<<<<
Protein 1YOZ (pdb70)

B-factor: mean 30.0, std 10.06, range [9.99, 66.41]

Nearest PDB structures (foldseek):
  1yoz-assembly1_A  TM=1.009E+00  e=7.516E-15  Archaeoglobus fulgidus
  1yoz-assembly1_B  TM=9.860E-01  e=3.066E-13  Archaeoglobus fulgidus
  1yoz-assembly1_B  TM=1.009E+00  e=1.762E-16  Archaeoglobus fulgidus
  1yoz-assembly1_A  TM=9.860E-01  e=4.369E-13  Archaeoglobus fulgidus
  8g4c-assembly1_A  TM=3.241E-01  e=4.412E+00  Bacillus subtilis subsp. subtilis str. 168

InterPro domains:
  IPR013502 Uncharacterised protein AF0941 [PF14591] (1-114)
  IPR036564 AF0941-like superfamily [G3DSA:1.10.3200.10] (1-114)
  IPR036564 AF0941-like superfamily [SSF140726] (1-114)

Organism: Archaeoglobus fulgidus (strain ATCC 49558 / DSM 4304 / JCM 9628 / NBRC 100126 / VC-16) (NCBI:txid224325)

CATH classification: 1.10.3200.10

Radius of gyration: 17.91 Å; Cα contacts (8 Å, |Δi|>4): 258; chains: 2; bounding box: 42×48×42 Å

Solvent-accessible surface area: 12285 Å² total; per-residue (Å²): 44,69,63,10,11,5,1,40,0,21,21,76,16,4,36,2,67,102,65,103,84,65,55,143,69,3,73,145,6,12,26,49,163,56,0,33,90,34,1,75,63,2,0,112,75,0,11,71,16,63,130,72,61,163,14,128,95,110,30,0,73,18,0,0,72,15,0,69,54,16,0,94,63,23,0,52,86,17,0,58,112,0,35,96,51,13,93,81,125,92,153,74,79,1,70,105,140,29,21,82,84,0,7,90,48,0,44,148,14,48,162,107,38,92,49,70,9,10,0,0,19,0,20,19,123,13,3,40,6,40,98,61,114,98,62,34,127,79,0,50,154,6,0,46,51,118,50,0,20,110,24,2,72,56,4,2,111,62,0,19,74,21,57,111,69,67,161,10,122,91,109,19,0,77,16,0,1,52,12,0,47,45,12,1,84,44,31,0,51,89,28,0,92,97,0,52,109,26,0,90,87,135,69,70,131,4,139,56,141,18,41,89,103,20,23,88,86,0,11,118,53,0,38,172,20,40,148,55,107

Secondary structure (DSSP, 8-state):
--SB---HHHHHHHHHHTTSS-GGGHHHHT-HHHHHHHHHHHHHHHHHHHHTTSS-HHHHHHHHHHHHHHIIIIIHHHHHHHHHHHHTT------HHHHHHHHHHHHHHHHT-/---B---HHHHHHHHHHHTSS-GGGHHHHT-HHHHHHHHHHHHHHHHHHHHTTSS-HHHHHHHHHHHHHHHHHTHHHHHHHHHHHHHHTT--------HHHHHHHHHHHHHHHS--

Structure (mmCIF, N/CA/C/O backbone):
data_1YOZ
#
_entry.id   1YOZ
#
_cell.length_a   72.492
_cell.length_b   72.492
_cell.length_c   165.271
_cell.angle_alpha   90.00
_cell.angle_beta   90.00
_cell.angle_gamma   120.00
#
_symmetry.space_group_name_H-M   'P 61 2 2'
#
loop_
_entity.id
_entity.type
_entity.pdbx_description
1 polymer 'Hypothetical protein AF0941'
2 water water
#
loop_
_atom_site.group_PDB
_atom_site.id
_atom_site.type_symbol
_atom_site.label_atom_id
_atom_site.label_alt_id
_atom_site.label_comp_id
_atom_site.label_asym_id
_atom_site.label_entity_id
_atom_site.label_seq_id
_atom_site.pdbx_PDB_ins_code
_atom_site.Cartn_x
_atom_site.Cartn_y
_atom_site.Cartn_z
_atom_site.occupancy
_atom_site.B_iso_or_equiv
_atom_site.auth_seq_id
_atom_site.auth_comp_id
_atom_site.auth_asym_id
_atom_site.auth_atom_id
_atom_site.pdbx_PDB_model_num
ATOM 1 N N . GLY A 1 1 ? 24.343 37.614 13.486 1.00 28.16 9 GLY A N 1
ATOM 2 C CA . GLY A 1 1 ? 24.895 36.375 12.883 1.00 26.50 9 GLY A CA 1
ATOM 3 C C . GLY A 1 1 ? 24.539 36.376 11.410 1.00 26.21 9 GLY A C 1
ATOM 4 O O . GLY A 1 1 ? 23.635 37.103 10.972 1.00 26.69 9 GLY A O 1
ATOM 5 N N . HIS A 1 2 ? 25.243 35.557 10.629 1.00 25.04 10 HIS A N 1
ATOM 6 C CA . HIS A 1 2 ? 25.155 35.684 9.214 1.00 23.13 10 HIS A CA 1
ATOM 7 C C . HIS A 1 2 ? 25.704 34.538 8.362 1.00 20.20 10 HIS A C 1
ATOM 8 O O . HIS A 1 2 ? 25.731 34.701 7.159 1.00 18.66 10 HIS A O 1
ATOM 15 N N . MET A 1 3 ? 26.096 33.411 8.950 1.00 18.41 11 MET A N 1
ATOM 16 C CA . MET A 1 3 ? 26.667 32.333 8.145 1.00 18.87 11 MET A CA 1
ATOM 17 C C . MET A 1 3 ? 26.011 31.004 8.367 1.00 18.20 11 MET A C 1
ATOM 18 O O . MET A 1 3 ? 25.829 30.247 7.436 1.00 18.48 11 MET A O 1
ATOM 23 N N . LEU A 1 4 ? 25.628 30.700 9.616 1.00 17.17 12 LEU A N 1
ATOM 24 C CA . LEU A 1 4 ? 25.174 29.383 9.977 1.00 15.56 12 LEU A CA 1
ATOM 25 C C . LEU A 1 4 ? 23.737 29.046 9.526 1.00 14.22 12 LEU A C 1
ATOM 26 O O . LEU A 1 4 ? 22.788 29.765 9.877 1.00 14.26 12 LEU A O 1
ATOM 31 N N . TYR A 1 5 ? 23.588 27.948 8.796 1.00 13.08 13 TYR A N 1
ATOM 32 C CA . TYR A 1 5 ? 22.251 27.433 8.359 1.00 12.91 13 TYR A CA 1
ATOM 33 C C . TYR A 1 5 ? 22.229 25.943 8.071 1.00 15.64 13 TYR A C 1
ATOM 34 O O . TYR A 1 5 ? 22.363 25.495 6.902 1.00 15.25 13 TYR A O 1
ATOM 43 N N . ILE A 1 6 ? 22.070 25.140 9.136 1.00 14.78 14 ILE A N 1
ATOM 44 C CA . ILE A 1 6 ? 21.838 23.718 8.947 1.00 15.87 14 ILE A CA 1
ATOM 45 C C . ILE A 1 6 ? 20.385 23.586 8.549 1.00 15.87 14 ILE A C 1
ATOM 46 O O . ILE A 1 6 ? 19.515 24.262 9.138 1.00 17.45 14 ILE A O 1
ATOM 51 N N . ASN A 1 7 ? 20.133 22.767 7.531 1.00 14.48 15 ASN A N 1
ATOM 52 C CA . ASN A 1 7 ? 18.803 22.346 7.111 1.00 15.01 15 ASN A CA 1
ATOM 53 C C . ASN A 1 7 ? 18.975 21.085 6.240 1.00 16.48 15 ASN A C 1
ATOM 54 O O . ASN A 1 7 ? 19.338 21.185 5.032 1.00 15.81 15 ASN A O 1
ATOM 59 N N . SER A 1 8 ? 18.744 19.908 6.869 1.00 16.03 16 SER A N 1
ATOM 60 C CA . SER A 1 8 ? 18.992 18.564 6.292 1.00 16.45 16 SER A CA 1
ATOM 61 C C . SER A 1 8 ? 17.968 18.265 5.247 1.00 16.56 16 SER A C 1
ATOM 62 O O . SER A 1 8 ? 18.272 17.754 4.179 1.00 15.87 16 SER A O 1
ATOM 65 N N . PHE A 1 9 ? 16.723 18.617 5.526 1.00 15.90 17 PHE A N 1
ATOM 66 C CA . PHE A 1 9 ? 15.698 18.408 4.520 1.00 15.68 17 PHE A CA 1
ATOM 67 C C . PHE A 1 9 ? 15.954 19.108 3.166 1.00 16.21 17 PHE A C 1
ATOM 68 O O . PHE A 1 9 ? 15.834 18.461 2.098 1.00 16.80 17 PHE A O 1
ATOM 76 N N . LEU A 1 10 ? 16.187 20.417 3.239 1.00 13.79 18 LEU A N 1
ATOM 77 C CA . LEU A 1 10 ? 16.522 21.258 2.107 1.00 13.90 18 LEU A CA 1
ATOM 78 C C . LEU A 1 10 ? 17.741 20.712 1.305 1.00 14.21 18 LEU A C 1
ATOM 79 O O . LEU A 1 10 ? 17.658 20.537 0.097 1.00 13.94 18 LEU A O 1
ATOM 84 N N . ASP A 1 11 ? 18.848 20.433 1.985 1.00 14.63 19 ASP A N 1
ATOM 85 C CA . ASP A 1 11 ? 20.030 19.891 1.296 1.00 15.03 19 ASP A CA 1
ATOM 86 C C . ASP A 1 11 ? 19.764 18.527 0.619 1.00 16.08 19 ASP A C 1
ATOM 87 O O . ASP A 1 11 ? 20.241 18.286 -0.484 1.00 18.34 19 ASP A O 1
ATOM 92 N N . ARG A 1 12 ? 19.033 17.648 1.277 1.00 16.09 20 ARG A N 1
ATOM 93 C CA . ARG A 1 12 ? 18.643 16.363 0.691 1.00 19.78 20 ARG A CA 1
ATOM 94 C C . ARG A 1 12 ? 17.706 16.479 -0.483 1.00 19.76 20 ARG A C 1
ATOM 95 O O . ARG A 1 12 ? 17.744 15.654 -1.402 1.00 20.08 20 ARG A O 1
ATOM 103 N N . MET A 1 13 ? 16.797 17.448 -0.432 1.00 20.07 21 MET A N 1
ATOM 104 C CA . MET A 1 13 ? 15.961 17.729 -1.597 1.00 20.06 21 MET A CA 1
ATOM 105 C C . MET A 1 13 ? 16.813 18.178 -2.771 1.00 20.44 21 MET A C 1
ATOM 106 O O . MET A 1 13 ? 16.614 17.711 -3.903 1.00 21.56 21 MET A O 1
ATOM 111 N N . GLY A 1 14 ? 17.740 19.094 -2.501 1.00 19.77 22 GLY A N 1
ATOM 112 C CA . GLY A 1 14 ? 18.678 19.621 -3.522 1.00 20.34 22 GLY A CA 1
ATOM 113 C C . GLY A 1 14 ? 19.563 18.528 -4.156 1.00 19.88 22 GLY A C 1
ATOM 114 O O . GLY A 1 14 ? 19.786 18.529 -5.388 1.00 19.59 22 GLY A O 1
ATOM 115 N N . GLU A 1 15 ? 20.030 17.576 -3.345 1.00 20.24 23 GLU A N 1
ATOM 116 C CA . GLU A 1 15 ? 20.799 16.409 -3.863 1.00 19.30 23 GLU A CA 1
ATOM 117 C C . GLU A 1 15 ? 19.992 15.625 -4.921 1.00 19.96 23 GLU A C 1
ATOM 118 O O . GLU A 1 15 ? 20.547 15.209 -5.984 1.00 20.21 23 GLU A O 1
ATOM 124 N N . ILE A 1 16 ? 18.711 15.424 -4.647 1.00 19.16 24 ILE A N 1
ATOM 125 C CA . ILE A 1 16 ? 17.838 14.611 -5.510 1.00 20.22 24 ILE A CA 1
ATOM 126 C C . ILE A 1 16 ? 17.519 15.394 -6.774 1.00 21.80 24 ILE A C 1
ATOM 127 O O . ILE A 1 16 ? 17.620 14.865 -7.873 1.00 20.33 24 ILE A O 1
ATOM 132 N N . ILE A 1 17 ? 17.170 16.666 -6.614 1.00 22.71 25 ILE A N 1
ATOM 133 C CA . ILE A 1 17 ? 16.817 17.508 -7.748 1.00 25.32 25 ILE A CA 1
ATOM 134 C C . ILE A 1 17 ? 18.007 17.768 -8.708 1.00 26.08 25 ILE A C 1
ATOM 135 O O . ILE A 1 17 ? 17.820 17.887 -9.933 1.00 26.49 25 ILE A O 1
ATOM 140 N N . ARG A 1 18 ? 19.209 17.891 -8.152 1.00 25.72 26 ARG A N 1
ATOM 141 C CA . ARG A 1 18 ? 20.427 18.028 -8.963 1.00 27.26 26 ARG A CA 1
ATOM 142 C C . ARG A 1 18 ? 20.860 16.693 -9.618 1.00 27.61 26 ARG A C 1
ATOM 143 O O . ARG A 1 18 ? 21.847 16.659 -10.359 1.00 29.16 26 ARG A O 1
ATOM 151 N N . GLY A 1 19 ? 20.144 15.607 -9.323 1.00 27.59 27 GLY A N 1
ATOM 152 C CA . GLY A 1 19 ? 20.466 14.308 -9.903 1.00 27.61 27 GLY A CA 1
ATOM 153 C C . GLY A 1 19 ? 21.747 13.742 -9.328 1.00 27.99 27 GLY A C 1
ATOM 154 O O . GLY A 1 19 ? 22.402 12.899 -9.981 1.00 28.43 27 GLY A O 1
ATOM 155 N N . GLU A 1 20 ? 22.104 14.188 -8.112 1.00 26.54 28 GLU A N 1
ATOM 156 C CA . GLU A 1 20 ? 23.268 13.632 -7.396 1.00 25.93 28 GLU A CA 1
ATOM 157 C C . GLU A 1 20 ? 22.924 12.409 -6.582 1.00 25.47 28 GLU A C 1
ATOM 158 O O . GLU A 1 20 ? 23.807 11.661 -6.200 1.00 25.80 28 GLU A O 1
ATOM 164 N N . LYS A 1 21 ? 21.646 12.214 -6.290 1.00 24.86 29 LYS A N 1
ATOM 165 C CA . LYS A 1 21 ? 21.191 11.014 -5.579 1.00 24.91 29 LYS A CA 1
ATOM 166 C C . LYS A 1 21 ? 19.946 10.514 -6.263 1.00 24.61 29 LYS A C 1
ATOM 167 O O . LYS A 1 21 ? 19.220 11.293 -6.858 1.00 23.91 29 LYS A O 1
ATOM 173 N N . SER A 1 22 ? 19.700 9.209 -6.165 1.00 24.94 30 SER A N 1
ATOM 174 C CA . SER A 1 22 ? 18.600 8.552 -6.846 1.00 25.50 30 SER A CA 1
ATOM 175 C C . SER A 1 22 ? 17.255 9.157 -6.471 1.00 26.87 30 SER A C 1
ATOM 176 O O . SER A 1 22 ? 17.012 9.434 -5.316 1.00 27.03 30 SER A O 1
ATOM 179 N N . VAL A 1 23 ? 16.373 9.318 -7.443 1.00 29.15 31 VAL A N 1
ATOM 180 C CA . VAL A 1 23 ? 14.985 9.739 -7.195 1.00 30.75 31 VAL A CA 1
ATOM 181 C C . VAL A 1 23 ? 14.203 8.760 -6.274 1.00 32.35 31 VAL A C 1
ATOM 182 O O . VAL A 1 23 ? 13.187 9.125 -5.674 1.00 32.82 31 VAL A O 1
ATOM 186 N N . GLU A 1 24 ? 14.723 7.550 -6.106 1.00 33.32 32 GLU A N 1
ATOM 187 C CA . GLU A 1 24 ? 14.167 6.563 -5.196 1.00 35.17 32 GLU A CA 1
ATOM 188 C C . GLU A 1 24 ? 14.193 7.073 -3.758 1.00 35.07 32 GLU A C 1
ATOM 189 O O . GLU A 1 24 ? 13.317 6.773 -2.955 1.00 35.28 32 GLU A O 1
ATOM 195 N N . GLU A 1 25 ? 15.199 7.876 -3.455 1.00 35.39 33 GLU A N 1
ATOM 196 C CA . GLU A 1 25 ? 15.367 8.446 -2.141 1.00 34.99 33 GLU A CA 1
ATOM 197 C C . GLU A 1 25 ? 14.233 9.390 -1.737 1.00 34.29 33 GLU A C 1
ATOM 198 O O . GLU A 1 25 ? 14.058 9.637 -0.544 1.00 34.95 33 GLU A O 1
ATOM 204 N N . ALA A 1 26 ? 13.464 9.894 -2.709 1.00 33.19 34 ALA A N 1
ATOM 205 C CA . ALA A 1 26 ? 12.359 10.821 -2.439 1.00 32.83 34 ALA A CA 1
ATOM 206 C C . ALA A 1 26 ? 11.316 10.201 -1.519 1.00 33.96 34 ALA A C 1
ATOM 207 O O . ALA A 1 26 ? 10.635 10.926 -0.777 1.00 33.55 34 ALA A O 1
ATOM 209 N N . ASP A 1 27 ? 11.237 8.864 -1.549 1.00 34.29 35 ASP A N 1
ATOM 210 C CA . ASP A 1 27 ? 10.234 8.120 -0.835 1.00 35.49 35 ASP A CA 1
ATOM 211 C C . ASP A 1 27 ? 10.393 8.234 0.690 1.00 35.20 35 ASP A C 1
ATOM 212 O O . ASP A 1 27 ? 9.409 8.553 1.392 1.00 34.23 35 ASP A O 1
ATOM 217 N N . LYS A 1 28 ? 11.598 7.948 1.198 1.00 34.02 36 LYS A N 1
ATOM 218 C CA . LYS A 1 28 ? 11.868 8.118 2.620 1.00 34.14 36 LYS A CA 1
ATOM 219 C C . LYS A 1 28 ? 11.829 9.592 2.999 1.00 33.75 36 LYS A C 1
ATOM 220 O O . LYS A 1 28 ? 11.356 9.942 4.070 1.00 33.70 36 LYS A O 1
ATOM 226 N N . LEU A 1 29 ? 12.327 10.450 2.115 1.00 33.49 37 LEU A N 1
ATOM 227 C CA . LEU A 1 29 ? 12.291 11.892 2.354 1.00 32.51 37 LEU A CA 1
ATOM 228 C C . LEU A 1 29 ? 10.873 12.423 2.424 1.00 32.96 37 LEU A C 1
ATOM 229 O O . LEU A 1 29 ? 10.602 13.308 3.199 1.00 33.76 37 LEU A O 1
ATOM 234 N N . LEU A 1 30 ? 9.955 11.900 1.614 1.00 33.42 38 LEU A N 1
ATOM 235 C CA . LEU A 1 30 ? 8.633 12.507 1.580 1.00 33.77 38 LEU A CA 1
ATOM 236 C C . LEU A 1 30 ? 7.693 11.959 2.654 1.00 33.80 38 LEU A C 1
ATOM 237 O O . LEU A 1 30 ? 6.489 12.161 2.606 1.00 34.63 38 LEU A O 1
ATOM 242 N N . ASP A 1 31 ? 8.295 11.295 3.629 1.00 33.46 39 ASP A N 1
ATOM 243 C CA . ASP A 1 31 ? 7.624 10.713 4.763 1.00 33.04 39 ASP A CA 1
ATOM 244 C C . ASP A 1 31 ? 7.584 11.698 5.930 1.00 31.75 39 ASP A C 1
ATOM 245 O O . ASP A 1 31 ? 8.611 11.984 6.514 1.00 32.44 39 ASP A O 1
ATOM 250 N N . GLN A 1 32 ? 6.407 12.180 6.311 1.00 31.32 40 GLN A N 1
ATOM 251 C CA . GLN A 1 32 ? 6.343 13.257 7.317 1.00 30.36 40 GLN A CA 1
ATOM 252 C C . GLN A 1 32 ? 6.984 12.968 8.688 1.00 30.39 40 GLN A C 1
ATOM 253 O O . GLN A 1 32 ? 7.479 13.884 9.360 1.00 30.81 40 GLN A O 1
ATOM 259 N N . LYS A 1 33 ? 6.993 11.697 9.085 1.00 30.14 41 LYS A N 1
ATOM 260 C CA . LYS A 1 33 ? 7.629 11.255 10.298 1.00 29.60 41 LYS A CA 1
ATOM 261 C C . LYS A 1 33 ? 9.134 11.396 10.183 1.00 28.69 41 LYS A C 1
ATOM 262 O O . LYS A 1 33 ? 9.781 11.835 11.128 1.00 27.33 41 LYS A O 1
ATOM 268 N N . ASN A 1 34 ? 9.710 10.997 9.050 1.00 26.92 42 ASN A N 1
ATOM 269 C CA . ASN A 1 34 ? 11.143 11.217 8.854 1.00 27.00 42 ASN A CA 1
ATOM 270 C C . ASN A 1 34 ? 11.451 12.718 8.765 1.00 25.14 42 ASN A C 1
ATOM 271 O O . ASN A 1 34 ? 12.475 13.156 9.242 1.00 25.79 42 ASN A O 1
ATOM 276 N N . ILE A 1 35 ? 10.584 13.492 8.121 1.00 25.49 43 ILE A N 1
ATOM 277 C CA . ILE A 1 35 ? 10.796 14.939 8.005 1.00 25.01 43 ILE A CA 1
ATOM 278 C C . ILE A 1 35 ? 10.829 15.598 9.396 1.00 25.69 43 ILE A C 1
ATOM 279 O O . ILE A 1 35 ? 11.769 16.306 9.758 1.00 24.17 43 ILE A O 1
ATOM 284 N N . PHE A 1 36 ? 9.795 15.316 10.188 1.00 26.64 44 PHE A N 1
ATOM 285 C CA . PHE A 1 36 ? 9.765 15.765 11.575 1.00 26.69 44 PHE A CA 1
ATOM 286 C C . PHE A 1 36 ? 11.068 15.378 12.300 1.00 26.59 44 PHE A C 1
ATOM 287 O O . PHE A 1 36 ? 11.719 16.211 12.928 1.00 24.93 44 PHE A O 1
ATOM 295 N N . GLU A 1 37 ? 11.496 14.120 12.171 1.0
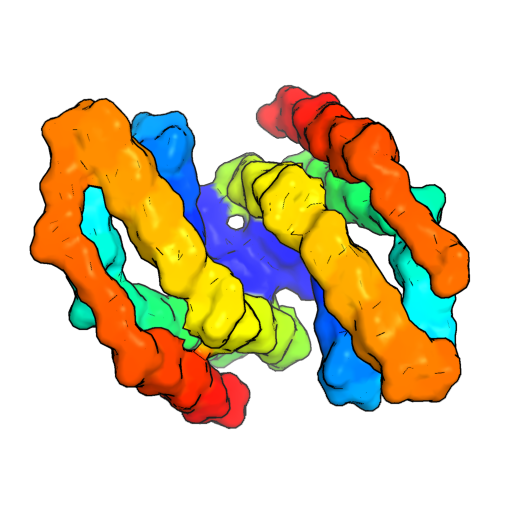0 26.76 45 GLU A N 1
ATOM 296 C CA . GLU A 1 37 ? 12.766 13.717 12.786 1.00 26.80 45 GLU A CA 1
ATOM 297 C C . GLU A 1 37 ? 14.007 14.456 12.275 1.00 25.87 45 GLU A C 1
ATOM 298 O O . GLU A 1 37 ? 14.942 14.691 13.052 1.00 26.08 45 GLU A O 1
ATOM 304 N N . MET A 1 38 ? 14.071 14.736 10.960 1.00 24.16 46 MET A N 1
ATOM 305 C CA . MET A 1 38 ? 15.214 15.442 10.388
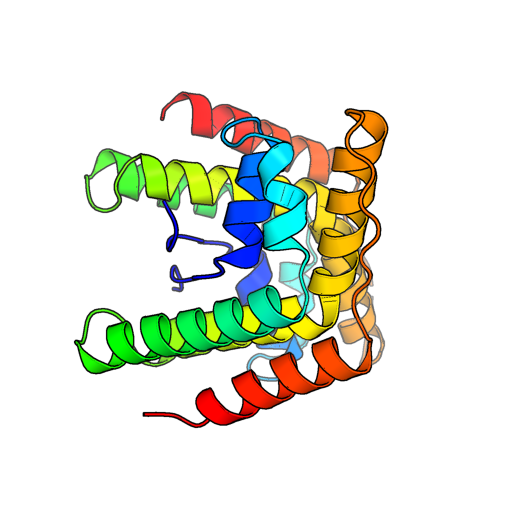 1.00 23.13 46 MET A CA 1
ATOM 306 C C . MET A 1 38 ? 15.405 16.783 11.055 1.00 21.96 46 MET A C 1
ATOM 307 O O . MET A 1 38 ? 16.516 17.174 11.364 1.00 22.73 46 MET A O 1
ATOM 312 N N . PHE A 1 39 ? 14.304 17.520 11.181 1.00 21.74 47 PHE A N 1
ATOM 313 C CA . PHE A 1 39 ? 14.306 18.834 11.854 1.00 21.83 47 PHE A CA 1
ATOM 314 C C . PHE A 1 39 ? 14.647 18.759 13.319 1.00 22.32 47 PHE A C 1
ATOM 315 O O . PHE A 1 39 ? 15.375 19.591 13.824 1.00 22.78 47 PHE A O 1
ATOM 323 N N . ARG A 1 40 ? 14.198 17.697 13.994 1.00 23.31 48 ARG A N 1
ATOM 324 C CA . ARG A 1 40 ? 14.607 17.492 15.390 1.00 24.19 48 ARG A CA 1
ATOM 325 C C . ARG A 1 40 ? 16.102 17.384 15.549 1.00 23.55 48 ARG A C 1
>>>>
Exercise details: Look back at the entries above and repeat, unchanged, every line from the line holding "ATOM 94 C C" through the line holding "ATOM 143 O O".

Completed task:
ATOM 94 C C . ARG A 1 12 ? 17.706 16.479 -0.483 1.00 19.76 20 ARG A C 1
ATOM 95 O O . ARG A 1 12 ? 17.744 15.654 -1.402 1.00 20.08 20 ARG A O 1
ATOM 103 N N . MET A 1 13 ? 16.797 17.448 -0.432 1.00 20.07 21 MET A N 1
ATOM 104 C CA . MET A 1 13 ? 15.961 17.729 -1.597 1.00 20.06 21 MET A CA 1
ATOM 105 C C . MET A 1 13 ? 16.813 18.178 -2.771 1.00 20.44 21 MET A C 1
ATOM 106 O O . MET A 1 13 ? 16.614 17.711 -3.903 1.00 21.56 21 MET A O 1
ATOM 111 N N . GLY A 1 14 ? 17.740 19.094 -2.501 1.00 19.77 22 GLY A N 1
ATOM 112 C CA . GLY A 1 14 ? 18.678 19.621 -3.522 1.00 20.34 22 GLY A CA 1
ATOM 113 C C . GLY A 1 14 ? 19.563 18.528 -4.156 1.00 19.88 22 GLY A C 1
ATOM 114 O O . GLY A 1 14 ? 19.786 18.529 -5.388 1.00 19.59 22 GLY A O 1
ATOM 115 N N . GLU A 1 15 ? 20.030 17.576 -3.345 1.00 20.24 23 GLU A N 1
ATOM 116 C CA . GLU A 1 15 ? 20.799 16.409 -3.863 1.00 19.30 23 GLU A CA 1
ATOM 117 C C . GLU A 1 15 ? 19.992 15.625 -4.921 1.00 19.96 23 GLU A C 1
ATOM 118 O O . GLU A 1 15 ? 20.547 15.209 -5.984 1.00 20.21 23 GLU A O 1
ATOM 124 N N . ILE A 1 16 ? 18.711 15.424 -4.647 1.00 19.16 24 ILE A N 1
ATOM 125 C CA . ILE A 1 16 ? 17.838 14.611 -5.510 1.00 20.22 24 ILE A CA 1
ATOM 126 C C . ILE A 1 16 ? 17.519 15.394 -6.774 1.00 21.80 24 ILE A C 1
ATOM 127 O O . ILE A 1 16 ? 17.620 14.865 -7.873 1.00 20.33 24 ILE A O 1
ATOM 132 N N . ILE A 1 17 ? 17.170 16.666 -6.614 1.00 22.71 25 ILE A N 1
ATOM 133 C CA . ILE A 1 17 ? 16.817 17.508 -7.748 1.00 25.32 25 ILE A CA 1
ATOM 134 C C . ILE A 1 17 ? 18.007 17.768 -8.708 1.00 26.08 25 ILE A C 1
ATOM 135 O O . ILE A 1 17 ? 17.820 17.887 -9.933 1.00 26.49 25 ILE A O 1
ATOM 140 N N . ARG A 1 18 ? 19.209 17.891 -8.152 1.00 25.72 26 ARG A N 1
ATOM 141 C CA . ARG A 1 18 ? 20.427 18.028 -8.963 1.00 27.26 26 ARG A CA 1
ATOM 142 C C . ARG A 1 18 ? 20.860 16.693 -9.618 1.00 27.61 26 ARG A C 1
ATOM 143 O O . ARG A 1 18 ? 21.847 16.659 -10.359 1.00 29.16 26 ARG A O 1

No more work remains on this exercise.